While Racing Clubs and the racing industry generally were able to return to full work despite the ongoing
danger of the virus, there was little interest from the corporate sector for sponsoring the NJT. This continues
to be the position at the time of preparing this report. As previously reported, the NJT has functioned without
a stable and ongoing financial stream, however, the growing number of claims for assistance indicates that
the Trust may not be able to continue this level of assistance in the absence of substantial financial support
from the racing industry and government sources. Securing a stable and ongoing income stream will therefore
remain a major focus for the Trust in the coming year.
In last year’s report I took the opportunity to describe in detail, the integrity measures adopted by the
Trust in assessing and approving claims for assistance and also explained the importance of that system in
maintaining the charitable status of the Trust. The members of the Trust had also recognised the need to
ensure that the provisions of the Trust Deed were appropriate for present day governance expectations and
statutory requirements. The Trust was established in 2004 and was unique in the racing industry at that time.
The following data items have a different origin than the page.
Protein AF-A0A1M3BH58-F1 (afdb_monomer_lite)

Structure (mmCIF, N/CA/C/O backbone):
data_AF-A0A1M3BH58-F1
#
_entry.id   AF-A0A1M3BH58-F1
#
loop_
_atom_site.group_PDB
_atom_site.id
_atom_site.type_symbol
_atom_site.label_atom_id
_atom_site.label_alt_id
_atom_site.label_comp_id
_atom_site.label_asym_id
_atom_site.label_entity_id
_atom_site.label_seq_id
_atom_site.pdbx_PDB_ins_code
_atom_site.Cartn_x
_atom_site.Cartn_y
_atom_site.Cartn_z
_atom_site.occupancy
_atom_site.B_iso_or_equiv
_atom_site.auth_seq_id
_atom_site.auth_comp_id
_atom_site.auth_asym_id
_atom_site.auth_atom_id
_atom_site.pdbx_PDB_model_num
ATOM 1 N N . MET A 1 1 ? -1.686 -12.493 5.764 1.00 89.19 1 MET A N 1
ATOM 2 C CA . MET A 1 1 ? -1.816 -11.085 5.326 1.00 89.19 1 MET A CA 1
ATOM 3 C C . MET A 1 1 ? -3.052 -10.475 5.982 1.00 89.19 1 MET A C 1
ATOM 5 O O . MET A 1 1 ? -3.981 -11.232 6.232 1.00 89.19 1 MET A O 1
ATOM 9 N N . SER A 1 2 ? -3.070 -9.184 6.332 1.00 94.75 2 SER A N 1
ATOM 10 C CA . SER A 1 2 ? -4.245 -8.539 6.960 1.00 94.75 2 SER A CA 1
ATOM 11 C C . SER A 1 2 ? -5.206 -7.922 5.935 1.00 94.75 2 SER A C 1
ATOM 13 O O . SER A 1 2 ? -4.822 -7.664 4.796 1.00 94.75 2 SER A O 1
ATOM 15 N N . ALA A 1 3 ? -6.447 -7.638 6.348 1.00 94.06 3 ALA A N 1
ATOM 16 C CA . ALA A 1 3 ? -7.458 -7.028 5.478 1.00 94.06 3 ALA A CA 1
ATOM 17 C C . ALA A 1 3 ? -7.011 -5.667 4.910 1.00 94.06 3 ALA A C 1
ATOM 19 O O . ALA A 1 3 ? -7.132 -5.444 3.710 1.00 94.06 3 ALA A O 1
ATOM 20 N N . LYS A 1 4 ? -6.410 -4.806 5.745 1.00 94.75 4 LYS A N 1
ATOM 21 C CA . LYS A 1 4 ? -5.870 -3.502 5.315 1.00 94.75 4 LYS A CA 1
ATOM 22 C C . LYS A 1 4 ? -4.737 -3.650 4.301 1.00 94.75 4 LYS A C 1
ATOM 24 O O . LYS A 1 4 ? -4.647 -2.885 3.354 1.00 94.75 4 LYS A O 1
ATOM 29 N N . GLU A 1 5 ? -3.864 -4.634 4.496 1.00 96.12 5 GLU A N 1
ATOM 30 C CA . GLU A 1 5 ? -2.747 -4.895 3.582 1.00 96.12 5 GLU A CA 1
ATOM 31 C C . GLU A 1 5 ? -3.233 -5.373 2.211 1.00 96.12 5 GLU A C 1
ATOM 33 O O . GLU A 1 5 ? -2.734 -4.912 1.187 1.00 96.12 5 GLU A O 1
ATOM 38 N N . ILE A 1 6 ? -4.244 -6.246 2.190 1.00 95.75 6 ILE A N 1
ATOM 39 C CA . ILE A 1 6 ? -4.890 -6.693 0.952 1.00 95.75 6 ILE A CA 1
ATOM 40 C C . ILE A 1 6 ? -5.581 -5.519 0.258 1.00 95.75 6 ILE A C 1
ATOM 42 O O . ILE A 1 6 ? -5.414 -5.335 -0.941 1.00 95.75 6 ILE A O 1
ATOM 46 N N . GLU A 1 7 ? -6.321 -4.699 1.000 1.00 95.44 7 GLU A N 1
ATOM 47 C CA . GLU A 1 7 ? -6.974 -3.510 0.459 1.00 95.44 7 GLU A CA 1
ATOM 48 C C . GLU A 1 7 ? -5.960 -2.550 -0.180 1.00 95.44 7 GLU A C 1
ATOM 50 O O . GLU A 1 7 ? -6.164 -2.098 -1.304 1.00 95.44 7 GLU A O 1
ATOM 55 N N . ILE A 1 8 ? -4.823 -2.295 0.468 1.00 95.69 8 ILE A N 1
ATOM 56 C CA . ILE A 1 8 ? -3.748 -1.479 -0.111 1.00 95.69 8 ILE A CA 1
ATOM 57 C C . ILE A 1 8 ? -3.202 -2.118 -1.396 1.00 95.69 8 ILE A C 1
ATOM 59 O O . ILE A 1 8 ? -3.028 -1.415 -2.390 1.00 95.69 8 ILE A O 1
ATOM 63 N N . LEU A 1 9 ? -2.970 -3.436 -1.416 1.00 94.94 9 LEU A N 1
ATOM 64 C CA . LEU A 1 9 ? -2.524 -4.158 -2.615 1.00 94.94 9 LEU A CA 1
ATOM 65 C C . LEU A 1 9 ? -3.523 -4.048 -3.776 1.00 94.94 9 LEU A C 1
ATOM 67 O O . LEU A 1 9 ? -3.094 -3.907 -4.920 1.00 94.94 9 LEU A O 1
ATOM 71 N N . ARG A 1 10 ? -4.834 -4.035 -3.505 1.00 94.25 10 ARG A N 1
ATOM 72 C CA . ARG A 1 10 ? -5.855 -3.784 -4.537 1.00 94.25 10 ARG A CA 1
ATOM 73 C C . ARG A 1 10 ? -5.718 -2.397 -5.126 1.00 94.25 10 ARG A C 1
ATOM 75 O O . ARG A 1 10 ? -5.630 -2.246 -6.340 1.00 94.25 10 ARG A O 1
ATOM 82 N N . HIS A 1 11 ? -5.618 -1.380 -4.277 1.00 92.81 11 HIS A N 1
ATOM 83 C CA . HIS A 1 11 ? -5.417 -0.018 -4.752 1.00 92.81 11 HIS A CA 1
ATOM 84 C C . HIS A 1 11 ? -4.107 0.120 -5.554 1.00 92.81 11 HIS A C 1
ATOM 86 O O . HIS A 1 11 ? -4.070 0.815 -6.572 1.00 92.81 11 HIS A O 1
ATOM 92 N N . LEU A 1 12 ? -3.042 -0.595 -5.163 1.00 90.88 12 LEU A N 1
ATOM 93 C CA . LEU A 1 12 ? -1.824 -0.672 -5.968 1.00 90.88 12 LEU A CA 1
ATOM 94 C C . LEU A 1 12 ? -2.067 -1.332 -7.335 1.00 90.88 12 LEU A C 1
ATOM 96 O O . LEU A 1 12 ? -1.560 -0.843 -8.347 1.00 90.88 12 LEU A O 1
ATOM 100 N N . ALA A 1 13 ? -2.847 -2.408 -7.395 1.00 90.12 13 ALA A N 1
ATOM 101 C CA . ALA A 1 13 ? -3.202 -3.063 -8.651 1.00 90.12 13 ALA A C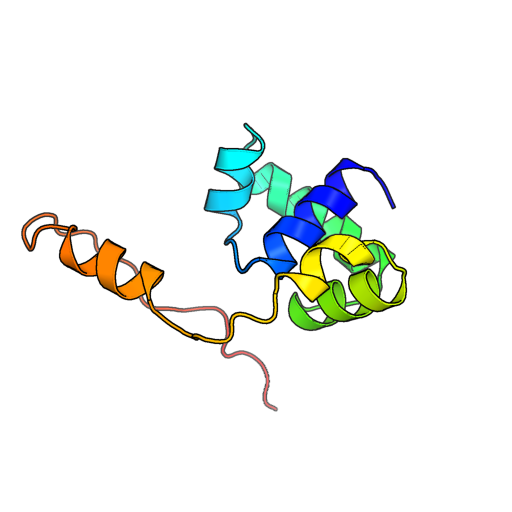A 1
ATOM 102 C C . ALA A 1 13 ? -4.013 -2.134 -9.578 1.00 90.12 13 ALA A C 1
ATOM 104 O O . ALA A 1 13 ? -3.806 -2.141 -10.788 1.00 90.12 13 ALA A O 1
ATOM 105 N N . HIS A 1 14 ? -4.837 -1.248 -9.010 1.00 87.12 14 HIS A N 1
ATOM 106 C CA . HIS A 1 14 ? -5.549 -0.180 -9.729 1.00 87.12 14 HIS A CA 1
ATOM 107 C C . HIS A 1 14 ? -4.681 1.022 -10.137 1.00 87.12 14 HIS A C 1
ATOM 109 O O . HIS A 1 14 ? -5.201 2.002 -10.666 1.00 87.12 14 HIS A O 1
ATOM 115 N N . GLY A 1 15 ? -3.366 0.980 -9.912 1.00 87.06 15 GLY A N 1
ATOM 116 C CA . GLY A 1 15 ? -2.459 2.050 -10.336 1.00 87.06 15 GLY A CA 1
ATOM 117 C C . GLY A 1 15 ? -2.459 3.284 -9.428 1.00 87.06 15 GLY A C 1
ATOM 118 O O . GLY A 1 15 ? -1.797 4.267 -9.747 1.00 87.06 15 GLY A O 1
ATOM 119 N N . LEU A 1 16 ? -3.128 3.243 -8.271 1.00 87.31 16 LEU A N 1
ATOM 120 C CA . LEU A 1 16 ? -3.157 4.383 -7.353 1.00 87.31 16 LEU A CA 1
ATOM 121 C C . LEU A 1 16 ? -1.784 4.618 -6.714 1.00 87.31 16 LEU A C 1
ATOM 123 O O . LEU A 1 16 ? -1.061 3.676 -6.363 1.00 87.31 16 LEU A O 1
ATOM 127 N N . VAL A 1 17 ? -1.426 5.886 -6.527 1.00 87.06 17 VAL A N 1
ATOM 128 C CA . VAL A 1 17 ? -0.219 6.287 -5.787 1.00 87.06 17 VAL A CA 1
ATOM 129 C C . VAL A 1 17 ? -0.513 6.409 -4.293 1.00 87.06 17 VAL A C 1
ATOM 131 O O . VAL A 1 17 ? -1.654 6.626 -3.893 1.00 87.06 17 VAL A O 1
ATOM 134 N N . TYR A 1 18 ? 0.509 6.334 -3.435 1.00 92.50 18 TYR A N 1
ATOM 135 C CA . TYR A 1 18 ? 0.323 6.244 -1.974 1.00 92.50 18 TYR A CA 1
ATOM 136 C C . TYR A 1 18 ? -0.530 7.372 -1.383 1.00 92.50 18 TYR A C 1
ATOM 138 O O . TYR A 1 18 ? -1.296 7.132 -0.456 1.00 92.50 18 TYR A O 1
ATOM 146 N N . LYS A 1 19 ? -0.438 8.590 -1.937 1.00 86.88 19 LYS A N 1
ATOM 147 C CA . LYS A 1 19 ? -1.269 9.731 -1.520 1.00 86.88 19 LYS A CA 1
ATOM 148 C C . LYS A 1 19 ? -2.755 9.525 -1.836 1.00 86.88 19 LYS A C 1
ATOM 150 O O . LYS A 1 19 ? -3.597 9.903 -1.031 1.00 86.88 19 LYS A O 1
ATOM 155 N N . GLN A 1 20 ? -3.077 8.912 -2.974 1.00 86.38 20 GLN A N 1
ATOM 156 C CA . GLN A 1 20 ? -4.458 8.607 -3.356 1.00 86.38 20 GLN A CA 1
ATOM 157 C C . GLN A 1 20 ? -5.029 7.474 -2.497 1.00 86.38 20 GLN A C 1
ATOM 159 O O . GLN A 1 20 ? -6.151 7.587 -2.019 1.00 86.38 20 GLN A O 1
ATOM 164 N N . ILE A 1 21 ? -4.231 6.434 -2.227 1.00 91.25 21 ILE A N 1
ATOM 165 C CA . ILE A 1 21 ? -4.618 5.332 -1.327 1.00 91.25 21 ILE A CA 1
ATOM 166 C C . ILE A 1 21 ? -4.883 5.868 0.083 1.00 91.25 21 ILE A C 1
ATOM 168 O O . ILE A 1 21 ? -5.905 5.569 0.690 1.00 91.25 21 ILE A O 1
ATOM 172 N N . ALA A 1 22 ? -3.981 6.713 0.586 1.00 89.94 22 ALA A N 1
ATOM 173 C CA . ALA A 1 22 ? -4.121 7.381 1.874 1.00 89.94 22 ALA A CA 1
ATOM 174 C C . ALA A 1 22 ? -5.425 8.188 1.966 1.00 89.94 22 ALA A C 1
ATOM 176 O O . ALA A 1 22 ? -6.157 8.052 2.946 1.00 89.94 22 ALA A O 1
ATOM 177 N N . LEU A 1 23 ? -5.743 8.964 0.923 1.00 92.00 23 LEU A N 1
ATOM 178 C CA . LEU A 1 23 ? -6.983 9.733 0.836 1.00 92.00 23 LEU A CA 1
ATOM 179 C C . LEU A 1 23 ? -8.224 8.829 0.860 1.00 92.00 23 LEU A C 1
ATOM 181 O O . LEU A 1 23 ? -9.157 9.110 1.604 1.00 92.00 23 LEU A O 1
ATOM 185 N N . GLN A 1 24 ? -8.228 7.739 0.089 1.00 92.06 24 GLN A N 1
ATOM 186 C CA . GLN A 1 24 ? -9.355 6.800 0.031 1.00 92.06 24 GLN A CA 1
ATOM 187 C C . GLN A 1 24 ? -9.561 6.039 1.345 1.00 92.06 24 GLN A C 1
ATOM 189 O O . GLN A 1 24 ? -10.695 5.819 1.755 1.00 92.06 24 GLN A O 1
ATOM 194 N N . MET A 1 25 ? -8.473 5.684 2.029 1.00 93.94 25 MET A N 1
ATOM 195 C CA . MET A 1 25 ? -8.516 4.951 3.296 1.00 93.94 25 MET A CA 1
ATOM 196 C C . MET A 1 25 ? -8.642 5.859 4.532 1.00 93.94 25 MET A C 1
ATOM 198 O O . MET A 1 25 ? -8.705 5.351 5.651 1.00 93.94 25 MET A O 1
ATOM 202 N N . GLY A 1 26 ? -8.645 7.188 4.367 1.00 94.12 26 GLY A N 1
ATOM 203 C CA . GLY A 1 26 ? -8.730 8.142 5.479 1.00 94.12 26 GLY A CA 1
ATOM 204 C C . GLY A 1 26 ? -7.526 8.100 6.430 1.00 94.12 26 GLY A C 1
ATOM 205 O O . GLY A 1 26 ? -7.677 8.318 7.631 1.00 94.12 26 GLY A O 1
ATOM 206 N N . VAL A 1 27 ? -6.331 7.792 5.917 1.00 95.19 27 VAL A N 1
ATOM 207 C CA . VAL A 1 27 ? -5.084 7.696 6.699 1.00 95.19 27 VAL A CA 1
ATOM 208 C C . VAL A 1 27 ? -3.979 8.563 6.097 1.00 95.19 27 VAL A C 1
ATOM 210 O O . VAL A 1 27 ? -4.126 9.139 5.025 1.00 95.19 27 VAL A O 1
ATOM 213 N N . SER A 1 28 ? -2.834 8.664 6.776 1.00 95.38 28 SER A N 1
ATOM 214 C CA . SER A 1 28 ? -1.675 9.379 6.231 1.00 95.38 28 SER A CA 1
ATOM 215 C C . SER A 1 28 ? -0.921 8.544 5.185 1.00 95.38 28 SER A C 1
ATOM 217 O O . SER A 1 28 ? -0.881 7.314 5.255 1.00 95.38 28 SER A O 1
ATOM 219 N N . ALA A 1 29 ? -0.217 9.205 4.260 1.00 90.31 29 ALA A N 1
ATOM 220 C CA . ALA A 1 29 ? 0.673 8.517 3.316 1.00 90.31 29 ALA A CA 1
ATOM 221 C C . ALA A 1 29 ? 1.818 7.760 4.023 1.00 90.31 29 ALA A C 1
ATOM 223 O O . ALA A 1 29 ? 2.289 6.741 3.518 1.00 90.31 29 ALA A O 1
ATOM 224 N N . SER A 1 30 ? 2.237 8.223 5.208 1.00 92.12 30 SER A N 1
ATOM 225 C CA . SER A 1 30 ? 3.216 7.524 6.051 1.00 92.12 30 SER A CA 1
ATOM 226 C C . SER A 1 30 ? 2.665 6.183 6.545 1.00 92.12 30 SER A C 1
ATOM 228 O O . SER A 1 30 ? 3.333 5.159 6.436 1.00 92.12 30 SER A O 1
ATOM 230 N N . THR A 1 31 ? 1.396 6.154 6.965 1.00 96.06 31 THR A N 1
ATOM 231 C CA . THR A 1 31 ? 0.694 4.925 7.359 1.00 96.06 31 THR A CA 1
ATOM 232 C C . THR A 1 31 ? 0.647 3.916 6.209 1.00 96.06 31 THR A C 1
ATOM 234 O O . THR A 1 31 ? 0.946 2.740 6.415 1.00 96.06 31 THR A O 1
ATOM 237 N N . ILE A 1 32 ? 0.353 4.369 4.983 1.00 96.38 32 ILE A N 1
ATOM 238 C CA . ILE A 1 32 ? 0.401 3.512 3.786 1.00 96.38 32 ILE A CA 1
ATOM 239 C C . ILE A 1 32 ? 1.812 2.962 3.555 1.00 96.38 32 ILE A C 1
ATOM 241 O O . ILE A 1 32 ? 1.966 1.766 3.315 1.00 96.38 32 ILE A O 1
ATOM 245 N N . ARG A 1 33 ? 2.851 3.797 3.688 1.00 95.19 33 ARG A N 1
ATOM 246 C CA . ARG A 1 33 ? 4.250 3.363 3.555 1.00 95.19 33 ARG A CA 1
ATOM 247 C C . ARG A 1 33 ? 4.608 2.283 4.578 1.00 95.19 33 ARG A C 1
ATOM 249 O O . ARG A 1 33 ? 5.223 1.290 4.204 1.00 95.19 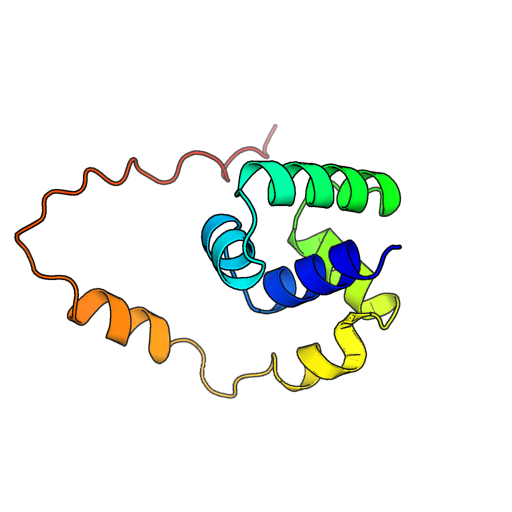33 ARG A O 1
ATOM 256 N N . THR A 1 34 ? 4.192 2.433 5.836 1.00 96.38 34 THR A N 1
ATOM 257 C CA . THR A 1 34 ? 4.403 1.417 6.880 1.00 96.38 34 THR A CA 1
ATOM 258 C C . THR A 1 34 ? 3.709 0.102 6.538 1.00 96.38 34 THR A C 1
ATOM 260 O O . THR A 1 34 ? 4.317 -0.961 6.650 1.00 96.38 34 THR A O 1
ATOM 263 N N . HIS A 1 35 ? 2.455 0.151 6.085 1.00 95.94 35 HIS A N 1
ATOM 264 C CA . HIS A 1 35 ? 1.755 -1.053 5.647 1.00 95.94 35 HIS A CA 1
ATOM 265 C C . HIS A 1 35 ? 2.467 -1.728 4.471 1.00 95.94 35 HIS A C 1
ATOM 267 O O . HIS A 1 35 ? 2.663 -2.938 4.509 1.00 95.94 35 HIS A O 1
ATOM 273 N N . LEU A 1 36 ? 2.916 -0.964 3.472 1.00 95.25 36 LEU A N 1
ATOM 274 C CA . LEU A 1 36 ? 3.626 -1.513 2.317 1.00 95.25 36 LEU A CA 1
ATOM 275 C C . LEU A 1 36 ? 4.990 -2.091 2.668 1.00 95.25 36 LEU A C 1
ATOM 277 O O . LEU A 1 36 ? 5.327 -3.153 2.164 1.00 95.25 36 LEU A O 1
ATOM 281 N N . HIS A 1 37 ? 5.731 -1.468 3.582 1.00 95.00 37 HIS A N 1
ATOM 282 C CA . HIS A 1 37 ? 6.972 -2.042 4.096 1.00 95.00 37 HIS A CA 1
ATOM 283 C C . HIS A 1 37 ? 6.737 -3.435 4.701 1.00 95.00 37 HIS A C 1
ATOM 285 O O . HIS A 1 37 ? 7.446 -4.387 4.378 1.00 95.00 37 HIS A O 1
ATOM 291 N N . ASN A 1 38 ? 5.685 -3.580 5.511 1.00 95.31 38 ASN A N 1
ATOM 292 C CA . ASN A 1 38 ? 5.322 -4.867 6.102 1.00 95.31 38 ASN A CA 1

In 2016 a number of amendments were made to the Trust Deed, primarily aimed at expanding the number of
Trustees and securing a wider range of experience and background in the future selection of Trustees. During
the year covered by this report, an issue arose as to whether the technical requirements for such amendments
had been met. The Trust engaged solicitors and briefed Counsel, specialising in the field of Trusts,
to advise on the process adopted in making the 2016 amendments. It was clear that all the Trustees had intended
to amend the Deed but the opinion of Counsel was that the documentation prepared by solicitors then
acting for the Trust, had possibly created a new Deed and that this result had not been endorsed by all the
Trustees. Counsel advised that, in view of the fact that all Trustees had endorsed the amendments, the technical
issue could be resolved by a Deed of Ratification of the 2016 amendments, which the Trustees who held
office in 2016 could adopt. That advice was accepted, and the Deed of Ratification was subsequently adopted
as advised. That experience has prompted the Trustees to consider a range of possible further amendments
to the Deed to ensure that it meets present day governance requirements. That task is well under way but
may not be fully completed by the end of 2020.